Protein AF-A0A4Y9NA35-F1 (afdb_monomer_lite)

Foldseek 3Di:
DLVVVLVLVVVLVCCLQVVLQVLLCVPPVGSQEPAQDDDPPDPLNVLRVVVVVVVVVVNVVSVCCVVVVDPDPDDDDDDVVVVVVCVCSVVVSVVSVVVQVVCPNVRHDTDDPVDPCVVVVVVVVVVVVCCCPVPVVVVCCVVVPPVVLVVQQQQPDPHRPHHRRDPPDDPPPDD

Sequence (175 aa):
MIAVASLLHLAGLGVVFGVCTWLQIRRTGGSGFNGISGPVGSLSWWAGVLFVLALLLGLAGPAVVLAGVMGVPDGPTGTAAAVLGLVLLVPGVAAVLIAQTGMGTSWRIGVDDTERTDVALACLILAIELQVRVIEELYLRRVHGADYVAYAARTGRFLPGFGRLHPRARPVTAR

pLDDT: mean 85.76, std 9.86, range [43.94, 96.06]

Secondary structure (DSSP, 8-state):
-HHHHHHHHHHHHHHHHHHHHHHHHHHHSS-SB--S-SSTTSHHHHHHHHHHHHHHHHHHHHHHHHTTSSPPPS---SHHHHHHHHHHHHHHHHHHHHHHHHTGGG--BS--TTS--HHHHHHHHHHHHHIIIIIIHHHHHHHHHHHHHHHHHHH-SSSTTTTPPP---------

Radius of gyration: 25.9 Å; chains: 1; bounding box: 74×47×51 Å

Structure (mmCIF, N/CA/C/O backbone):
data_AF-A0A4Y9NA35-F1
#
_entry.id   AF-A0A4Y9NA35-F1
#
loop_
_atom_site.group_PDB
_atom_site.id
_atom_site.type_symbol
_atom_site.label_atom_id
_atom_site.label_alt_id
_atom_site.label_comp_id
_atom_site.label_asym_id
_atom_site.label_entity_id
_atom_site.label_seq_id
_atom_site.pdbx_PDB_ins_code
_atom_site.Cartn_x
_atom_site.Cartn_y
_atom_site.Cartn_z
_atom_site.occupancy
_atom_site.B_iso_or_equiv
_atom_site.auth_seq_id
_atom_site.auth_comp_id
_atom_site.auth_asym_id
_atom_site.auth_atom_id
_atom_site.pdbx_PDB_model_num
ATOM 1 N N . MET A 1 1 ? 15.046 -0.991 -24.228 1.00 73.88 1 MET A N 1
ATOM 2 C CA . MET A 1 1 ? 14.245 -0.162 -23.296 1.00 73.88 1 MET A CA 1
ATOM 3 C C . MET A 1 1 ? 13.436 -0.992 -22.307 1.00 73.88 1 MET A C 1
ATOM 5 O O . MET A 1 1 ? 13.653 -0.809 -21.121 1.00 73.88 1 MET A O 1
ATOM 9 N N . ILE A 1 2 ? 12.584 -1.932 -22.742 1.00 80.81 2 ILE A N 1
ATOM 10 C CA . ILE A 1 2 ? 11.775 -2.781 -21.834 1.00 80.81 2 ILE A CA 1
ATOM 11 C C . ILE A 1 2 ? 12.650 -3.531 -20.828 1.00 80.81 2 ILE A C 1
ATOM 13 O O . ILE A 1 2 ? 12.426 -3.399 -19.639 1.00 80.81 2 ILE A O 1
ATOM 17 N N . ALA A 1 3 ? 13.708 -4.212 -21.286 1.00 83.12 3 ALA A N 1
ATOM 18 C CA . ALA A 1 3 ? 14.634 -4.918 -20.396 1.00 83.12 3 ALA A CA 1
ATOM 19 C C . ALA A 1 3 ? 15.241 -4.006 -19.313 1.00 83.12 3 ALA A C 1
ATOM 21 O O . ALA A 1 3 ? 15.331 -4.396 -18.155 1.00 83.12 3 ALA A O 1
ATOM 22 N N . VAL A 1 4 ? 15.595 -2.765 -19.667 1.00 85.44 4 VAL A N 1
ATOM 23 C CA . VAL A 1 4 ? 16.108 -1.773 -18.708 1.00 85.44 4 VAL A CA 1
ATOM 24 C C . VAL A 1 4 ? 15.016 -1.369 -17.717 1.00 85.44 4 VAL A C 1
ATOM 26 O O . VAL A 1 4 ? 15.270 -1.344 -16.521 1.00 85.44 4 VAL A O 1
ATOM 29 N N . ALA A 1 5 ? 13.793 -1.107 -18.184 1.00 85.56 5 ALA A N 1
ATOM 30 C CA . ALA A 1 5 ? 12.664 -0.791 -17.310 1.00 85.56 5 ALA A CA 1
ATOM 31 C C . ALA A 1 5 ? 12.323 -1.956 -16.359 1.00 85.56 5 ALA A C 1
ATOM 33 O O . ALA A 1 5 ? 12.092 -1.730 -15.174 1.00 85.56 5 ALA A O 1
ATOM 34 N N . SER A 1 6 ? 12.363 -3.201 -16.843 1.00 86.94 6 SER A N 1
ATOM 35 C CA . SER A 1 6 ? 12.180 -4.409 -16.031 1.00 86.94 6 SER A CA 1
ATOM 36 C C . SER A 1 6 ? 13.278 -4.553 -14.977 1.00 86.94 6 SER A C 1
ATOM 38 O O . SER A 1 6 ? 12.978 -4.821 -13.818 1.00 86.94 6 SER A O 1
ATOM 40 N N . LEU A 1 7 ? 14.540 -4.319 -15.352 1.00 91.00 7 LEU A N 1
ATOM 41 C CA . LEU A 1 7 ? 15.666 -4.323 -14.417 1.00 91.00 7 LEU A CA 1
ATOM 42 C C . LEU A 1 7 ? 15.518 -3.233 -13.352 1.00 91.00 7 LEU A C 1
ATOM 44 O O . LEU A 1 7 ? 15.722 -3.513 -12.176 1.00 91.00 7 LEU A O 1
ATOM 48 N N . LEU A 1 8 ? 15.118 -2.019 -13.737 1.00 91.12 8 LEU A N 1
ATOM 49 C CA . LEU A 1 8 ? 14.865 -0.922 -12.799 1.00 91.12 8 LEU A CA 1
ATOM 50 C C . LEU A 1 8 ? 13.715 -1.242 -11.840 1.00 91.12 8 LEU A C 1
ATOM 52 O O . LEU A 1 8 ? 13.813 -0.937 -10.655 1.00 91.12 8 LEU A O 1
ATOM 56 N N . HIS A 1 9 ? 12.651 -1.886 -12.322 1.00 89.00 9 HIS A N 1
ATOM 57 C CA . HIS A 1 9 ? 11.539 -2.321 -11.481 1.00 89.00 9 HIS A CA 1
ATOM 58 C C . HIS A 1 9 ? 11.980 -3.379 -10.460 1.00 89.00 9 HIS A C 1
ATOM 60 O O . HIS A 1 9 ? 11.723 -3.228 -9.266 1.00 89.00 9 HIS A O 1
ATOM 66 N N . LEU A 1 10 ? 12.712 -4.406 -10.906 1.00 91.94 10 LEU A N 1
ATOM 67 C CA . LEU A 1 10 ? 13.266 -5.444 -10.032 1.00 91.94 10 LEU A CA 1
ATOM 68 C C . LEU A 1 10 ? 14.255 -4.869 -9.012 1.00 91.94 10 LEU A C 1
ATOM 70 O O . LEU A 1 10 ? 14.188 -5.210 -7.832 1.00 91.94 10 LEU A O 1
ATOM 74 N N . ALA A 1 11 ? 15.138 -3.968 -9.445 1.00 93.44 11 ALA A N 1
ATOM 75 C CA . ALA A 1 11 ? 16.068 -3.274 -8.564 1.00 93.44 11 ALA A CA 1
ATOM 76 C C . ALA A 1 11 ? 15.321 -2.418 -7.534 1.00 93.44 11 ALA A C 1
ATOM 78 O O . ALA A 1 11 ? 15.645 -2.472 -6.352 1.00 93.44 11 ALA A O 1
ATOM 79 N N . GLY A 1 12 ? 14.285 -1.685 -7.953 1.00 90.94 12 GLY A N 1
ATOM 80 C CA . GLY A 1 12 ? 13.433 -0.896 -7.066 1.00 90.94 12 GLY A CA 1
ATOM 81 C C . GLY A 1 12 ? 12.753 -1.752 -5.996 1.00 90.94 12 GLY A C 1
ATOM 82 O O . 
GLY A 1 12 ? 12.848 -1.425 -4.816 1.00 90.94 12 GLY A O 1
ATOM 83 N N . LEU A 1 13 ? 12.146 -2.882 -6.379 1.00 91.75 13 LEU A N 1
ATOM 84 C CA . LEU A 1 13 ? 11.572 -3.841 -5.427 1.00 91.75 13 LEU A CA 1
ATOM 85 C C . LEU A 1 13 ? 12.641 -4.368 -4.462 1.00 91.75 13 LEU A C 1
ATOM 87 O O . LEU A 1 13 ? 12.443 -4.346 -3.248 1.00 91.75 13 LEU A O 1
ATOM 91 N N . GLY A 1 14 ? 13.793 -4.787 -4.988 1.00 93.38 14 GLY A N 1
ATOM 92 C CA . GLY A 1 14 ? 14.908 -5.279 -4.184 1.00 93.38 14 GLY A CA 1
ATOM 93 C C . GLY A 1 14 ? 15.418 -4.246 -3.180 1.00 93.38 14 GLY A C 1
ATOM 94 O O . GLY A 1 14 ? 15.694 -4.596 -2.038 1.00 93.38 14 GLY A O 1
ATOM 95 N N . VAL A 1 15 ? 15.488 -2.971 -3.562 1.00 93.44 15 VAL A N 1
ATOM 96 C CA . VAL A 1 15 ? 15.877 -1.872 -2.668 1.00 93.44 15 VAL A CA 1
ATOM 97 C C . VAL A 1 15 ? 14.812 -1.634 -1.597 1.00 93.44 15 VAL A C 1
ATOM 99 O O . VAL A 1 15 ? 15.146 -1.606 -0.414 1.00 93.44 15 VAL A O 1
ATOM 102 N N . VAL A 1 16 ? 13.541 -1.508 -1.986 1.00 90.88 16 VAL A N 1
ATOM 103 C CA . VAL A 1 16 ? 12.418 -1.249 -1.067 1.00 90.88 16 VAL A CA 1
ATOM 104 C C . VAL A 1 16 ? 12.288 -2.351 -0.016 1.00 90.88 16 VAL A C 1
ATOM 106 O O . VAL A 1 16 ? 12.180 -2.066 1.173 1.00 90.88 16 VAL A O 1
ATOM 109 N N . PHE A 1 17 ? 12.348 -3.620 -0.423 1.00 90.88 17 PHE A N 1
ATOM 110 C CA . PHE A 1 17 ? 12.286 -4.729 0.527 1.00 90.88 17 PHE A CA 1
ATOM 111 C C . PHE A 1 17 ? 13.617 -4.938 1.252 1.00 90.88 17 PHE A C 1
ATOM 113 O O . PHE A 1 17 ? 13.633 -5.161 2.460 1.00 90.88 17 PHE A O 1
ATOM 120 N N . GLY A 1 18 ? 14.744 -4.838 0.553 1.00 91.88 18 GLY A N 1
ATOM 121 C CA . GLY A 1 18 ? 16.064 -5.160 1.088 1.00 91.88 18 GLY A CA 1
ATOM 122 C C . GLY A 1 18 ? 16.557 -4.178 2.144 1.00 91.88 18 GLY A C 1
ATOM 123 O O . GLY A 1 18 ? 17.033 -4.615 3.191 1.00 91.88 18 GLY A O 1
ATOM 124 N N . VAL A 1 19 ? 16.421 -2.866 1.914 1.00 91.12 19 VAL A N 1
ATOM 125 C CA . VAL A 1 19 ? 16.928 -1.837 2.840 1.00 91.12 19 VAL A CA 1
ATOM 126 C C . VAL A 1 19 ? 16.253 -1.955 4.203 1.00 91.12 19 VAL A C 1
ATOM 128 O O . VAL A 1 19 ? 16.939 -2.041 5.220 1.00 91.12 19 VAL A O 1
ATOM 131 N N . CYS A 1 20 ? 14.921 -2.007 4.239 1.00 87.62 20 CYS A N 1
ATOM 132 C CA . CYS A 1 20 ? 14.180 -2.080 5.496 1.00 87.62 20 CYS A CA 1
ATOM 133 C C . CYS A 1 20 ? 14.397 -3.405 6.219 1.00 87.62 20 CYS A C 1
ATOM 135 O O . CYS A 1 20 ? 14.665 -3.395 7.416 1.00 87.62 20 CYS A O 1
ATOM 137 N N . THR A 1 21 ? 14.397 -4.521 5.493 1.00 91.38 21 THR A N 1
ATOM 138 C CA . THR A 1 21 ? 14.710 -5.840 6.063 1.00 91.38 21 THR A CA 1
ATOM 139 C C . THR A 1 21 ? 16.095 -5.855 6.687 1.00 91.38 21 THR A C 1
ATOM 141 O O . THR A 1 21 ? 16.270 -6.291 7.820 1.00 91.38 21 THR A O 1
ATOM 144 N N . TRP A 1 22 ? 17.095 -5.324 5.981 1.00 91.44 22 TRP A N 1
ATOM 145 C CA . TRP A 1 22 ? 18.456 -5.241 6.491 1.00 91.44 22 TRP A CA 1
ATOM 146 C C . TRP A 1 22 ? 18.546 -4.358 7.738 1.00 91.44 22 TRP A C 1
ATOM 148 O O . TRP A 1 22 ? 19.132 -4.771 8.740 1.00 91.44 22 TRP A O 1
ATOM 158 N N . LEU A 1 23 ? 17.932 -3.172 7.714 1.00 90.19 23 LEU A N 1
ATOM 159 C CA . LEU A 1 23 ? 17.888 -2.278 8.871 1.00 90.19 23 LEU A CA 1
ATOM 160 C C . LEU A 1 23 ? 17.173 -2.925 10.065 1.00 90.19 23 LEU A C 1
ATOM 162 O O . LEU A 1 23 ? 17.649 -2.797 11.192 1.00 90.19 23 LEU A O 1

Work to be completed:
Copy out the range of lines above starting at the line with "ATOM 93 C C" and ending at the line with "ATOM 126 C C", exactly and including both.

Finished task:
ATOM 93 C C . GLY A 1 14 ? 15.418 -4.246 -3.180 1.00 93.38 14 GLY A C 1
ATOM 94 O O . GLY A 1 14 ? 15.694 -4.596 -2.038 1.00 93.38 14 GLY A O 1
ATOM 95 N N . VAL A 1 15 ? 15.488 -2.971 -3.562 1.00 93.44 15 VAL A N 1
ATOM 96 C CA . VAL A 1 15 ? 15.877 -1.872 -2.668 1.00 93.44 15 VAL A CA 1
ATOM 97 C C . VAL A 1 15 ? 14.812 -1.634 -1.597 1.00 93.44 15 VAL A C 1
ATOM 99 O O . VAL A 1 15 ? 15.146 -1.606 -0.414 1.00 93.44 15 VAL A O 1
ATOM 102 N N . VAL A 1 16 ? 13.541 -1.508 -1.986 1.00 90.88 16 VAL A N 1
ATOM 103 C CA . VAL A 1 16 ? 12.418 -1.249 -1.067 1.00 90.88 16 VAL A CA 1
ATOM 104 C C . VAL A 1 16 ? 12.288 -2.351 -0.016 1.00 90.88 16 VAL A C 1
ATOM 106 O O . VAL A 1 16 ? 12.180 -2.066 1.173 1.00 90.88 16 VAL A O 1
ATOM 109 N N . PHE A 1 17 ? 12.348 -3.620 -0.423 1.00 90.88 17 PHE A N 1
ATOM 110 C CA . PHE A 1 17 ? 12.286 -4.729 0.527 1.00 90.88 17 PHE A CA 1
ATOM 111 C C . PHE A 1 17 ? 13.617 -4.938 1.252 1.00 90.88 17 PHE A C 1
ATOM 113 O O . PHE A 1 17 ? 13.633 -5.161 2.460 1.00 90.88 17 PHE A O 1
ATOM 120 N N . GLY A 1 18 ? 14.744 -4.838 0.553 1.00 91.88 18 GLY A N 1
ATOM 121 C CA . GLY A 1 18 ? 16.064 -5.160 1.088 1.00 91.88 18 GLY A CA 1
ATOM 122 C C . GLY A 1 18 ? 16.557 -4.178 2.144 1.00 91.88 18 GLY A C 1
ATOM 123 O O . GLY A 1 18 ? 17.033 -4.615 3.191 1.00 91.88 18 GLY A O 1
ATOM 124 N N . VAL A 1 19 ? 16.421 -2.866 1.914 1.00 91.12 19 VAL A N 1
ATOM 125 C CA . VAL A 1 19 ? 16.928 -1.837 2.840 1.00 91.12 19 VAL A CA 1
ATOM 126 C C . VAL A 1 19 ? 16.253 -1.955 4.203 1.00 91.12 19 VAL A C 1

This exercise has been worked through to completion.